Task details: Copy the lines below verbatim, but only from the line containing "ATOM 110 C CA" through the end of the data.

Records provided:
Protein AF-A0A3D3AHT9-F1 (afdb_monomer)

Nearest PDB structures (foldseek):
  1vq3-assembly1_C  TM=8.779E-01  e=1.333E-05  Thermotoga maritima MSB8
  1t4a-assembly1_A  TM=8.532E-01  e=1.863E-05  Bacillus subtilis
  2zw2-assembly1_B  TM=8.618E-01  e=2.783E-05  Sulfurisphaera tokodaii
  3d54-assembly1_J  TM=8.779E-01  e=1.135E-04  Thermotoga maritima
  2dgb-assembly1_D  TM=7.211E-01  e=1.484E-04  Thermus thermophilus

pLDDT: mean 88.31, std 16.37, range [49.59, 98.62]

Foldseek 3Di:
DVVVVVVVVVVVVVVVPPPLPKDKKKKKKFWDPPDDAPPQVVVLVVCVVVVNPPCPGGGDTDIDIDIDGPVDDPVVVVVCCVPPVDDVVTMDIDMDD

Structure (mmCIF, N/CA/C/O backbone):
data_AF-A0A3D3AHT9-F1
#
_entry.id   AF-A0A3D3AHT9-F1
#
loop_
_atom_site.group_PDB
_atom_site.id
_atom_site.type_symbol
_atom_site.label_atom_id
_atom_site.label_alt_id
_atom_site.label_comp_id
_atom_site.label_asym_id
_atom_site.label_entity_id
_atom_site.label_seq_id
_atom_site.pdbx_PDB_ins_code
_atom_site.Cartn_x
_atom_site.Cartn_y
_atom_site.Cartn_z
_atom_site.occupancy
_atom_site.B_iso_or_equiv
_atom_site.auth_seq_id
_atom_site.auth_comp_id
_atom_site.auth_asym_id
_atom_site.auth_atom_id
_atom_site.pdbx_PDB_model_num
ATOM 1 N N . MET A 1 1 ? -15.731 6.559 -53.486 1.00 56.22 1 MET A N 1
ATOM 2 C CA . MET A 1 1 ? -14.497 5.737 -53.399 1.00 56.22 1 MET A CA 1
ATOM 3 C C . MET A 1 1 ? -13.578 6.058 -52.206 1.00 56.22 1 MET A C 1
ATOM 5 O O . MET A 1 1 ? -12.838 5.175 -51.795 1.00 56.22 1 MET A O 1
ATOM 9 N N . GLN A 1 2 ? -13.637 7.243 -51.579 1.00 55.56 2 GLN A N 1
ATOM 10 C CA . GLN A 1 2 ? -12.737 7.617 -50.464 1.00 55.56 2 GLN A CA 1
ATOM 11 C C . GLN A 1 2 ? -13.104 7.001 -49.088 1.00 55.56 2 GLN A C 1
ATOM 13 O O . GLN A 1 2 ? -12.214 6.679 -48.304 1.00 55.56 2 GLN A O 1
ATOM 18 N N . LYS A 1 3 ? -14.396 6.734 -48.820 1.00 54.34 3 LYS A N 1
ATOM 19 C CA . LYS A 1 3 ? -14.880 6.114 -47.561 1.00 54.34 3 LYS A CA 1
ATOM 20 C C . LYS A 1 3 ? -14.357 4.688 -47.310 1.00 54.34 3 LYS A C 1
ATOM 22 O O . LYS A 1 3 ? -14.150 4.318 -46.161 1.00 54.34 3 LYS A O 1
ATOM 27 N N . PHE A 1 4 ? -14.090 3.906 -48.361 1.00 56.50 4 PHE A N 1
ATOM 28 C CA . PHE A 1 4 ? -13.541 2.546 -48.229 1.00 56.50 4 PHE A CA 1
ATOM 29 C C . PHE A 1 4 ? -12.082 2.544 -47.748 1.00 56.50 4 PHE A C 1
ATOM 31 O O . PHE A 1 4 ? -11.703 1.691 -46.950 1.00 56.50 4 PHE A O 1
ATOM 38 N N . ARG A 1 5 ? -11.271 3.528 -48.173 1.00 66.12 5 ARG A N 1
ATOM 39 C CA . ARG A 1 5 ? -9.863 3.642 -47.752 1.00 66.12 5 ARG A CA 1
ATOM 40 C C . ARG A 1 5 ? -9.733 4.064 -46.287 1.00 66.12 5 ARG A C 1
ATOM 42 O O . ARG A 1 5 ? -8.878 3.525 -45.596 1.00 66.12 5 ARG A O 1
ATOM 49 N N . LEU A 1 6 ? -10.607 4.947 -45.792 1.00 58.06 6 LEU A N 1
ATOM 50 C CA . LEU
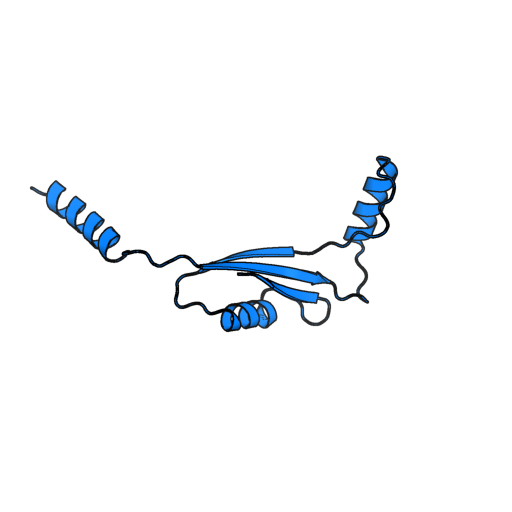 A 1 6 ? -10.635 5.329 -44.371 1.00 58.06 6 LEU A CA 1
ATOM 51 C C . LEU A 1 6 ? -11.010 4.150 -43.463 1.00 58.06 6 LEU A C 1
ATOM 53 O O . LEU A 1 6 ? -10.358 3.922 -42.448 1.00 58.06 6 LEU A O 1
ATOM 57 N N . ASN A 1 7 ? -12.029 3.377 -43.847 1.00 63.12 7 ASN A N 1
ATOM 58 C CA . ASN A 1 7 ? -12.476 2.228 -43.060 1.00 63.12 7 ASN A CA 1
ATOM 59 C C . ASN A 1 7 ? -11.421 1.108 -43.053 1.00 63.12 7 ASN A C 1
ATOM 61 O O . ASN A 1 7 ? -11.207 0.457 -42.037 1.00 63.12 7 ASN A O 1
ATOM 65 N N . LEU A 1 8 ? -10.689 0.941 -44.161 1.00 62.84 8 LEU A N 1
ATOM 66 C CA . LEU A 1 8 ? -9.569 0.009 -44.255 1.00 62.84 8 LEU A CA 1
ATOM 67 C C . LEU A 1 8 ? -8.382 0.436 -43.377 1.00 62.84 8 LEU A C 1
ATOM 69 O O . LEU A 1 8 ? -7.809 -0.411 -42.706 1.00 62.84 8 LEU A O 1
ATOM 73 N N . ILE A 1 9 ? -8.048 1.730 -43.313 1.00 67.19 9 ILE A N 1
ATOM 74 C CA . ILE A 1 9 ? -7.012 2.249 -42.402 1.00 67.19 9 ILE A CA 1
ATOM 75 C C . ILE A 1 9 ? -7.432 2.055 -40.939 1.00 67.19 9 ILE A C 1
ATOM 77 O O . ILE A 1 9 ? -6.626 1.580 -40.143 1.00 67.19 9 ILE A O 1
ATOM 81 N N . TYR A 1 10 ? -8.696 2.325 -40.594 1.00 56.72 10 TYR A N 1
ATOM 82 C CA . TYR A 1 10 ? -9.246 2.061 -39.258 1.00 56.72 10 TYR A CA 1
ATOM 83 C C . TYR A 1 10 ? -9.197 0.567 -38.903 1.00 56.72 10 TYR A C 1
ATOM 85 O O . TYR A 1 10 ? -8.762 0.202 -37.814 1.00 56.72 10 TYR A O 1
ATOM 93 N N . LEU A 1 11 ? -9.547 -0.320 -39.842 1.00 58.59 11 LEU A N 1
ATOM 94 C CA . LEU A 1 11 ? -9.424 -1.769 -39.671 1.00 58.59 11 LEU A CA 1
ATOM 95 C C . LEU A 1 11 ? -7.971 -2.253 -39.611 1.00 58.59 11 LEU A C 1
ATOM 
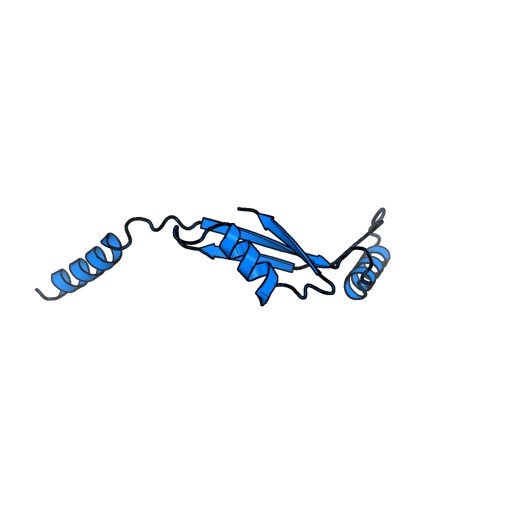97 O O . LEU A 1 11 ? -7.715 -3.230 -38.922 1.00 58.59 11 LEU A O 1
ATOM 101 N N . ILE A 1 12 ? -7.023 -1.604 -40.293 1.00 60.53 12 ILE A N 1
ATOM 102 C CA . ILE A 1 12 ? -5.587 -1.923 -40.229 1.00 60.53 12 ILE A CA 1
ATOM 103 C C . ILE A 1 12 ? -4.987 -1.447 -38.901 1.00 60.53 12 ILE A C 1
ATOM 105 O O . ILE A 1 12 ? -4.198 -2.180 -38.307 1.00 60.53 12 ILE A O 1
ATOM 109 N N . PHE A 1 13 ? -5.397 -0.285 -38.385 1.00 58.47 13 PHE A N 1
ATOM 110 C CA . PHE A 1 13 ? -5.051 0.166 -37.031 1.00 58.47 13 PHE A CA 1
ATOM 111 C C . PHE A 1 13 ? -5.650 -0.776 -35.974 1.00 58.47 13 PHE A C 1
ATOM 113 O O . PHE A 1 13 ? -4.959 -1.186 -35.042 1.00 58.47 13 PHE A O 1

Solution below:
ATOM 110 C CA . PHE A 1 13 ? -5.051 0.166 -37.031 1.00 58.47 13 PHE A CA 1
ATOM 111 C C . PHE A 1 13 ? -5.650 -0.776 -35.974 1.00 58.47 13 PHE A C 1
ATOM 113 O O . PHE A 1 13 ? -4.959 -1.186 -35.042 1.00 58.47 13 PHE A O 1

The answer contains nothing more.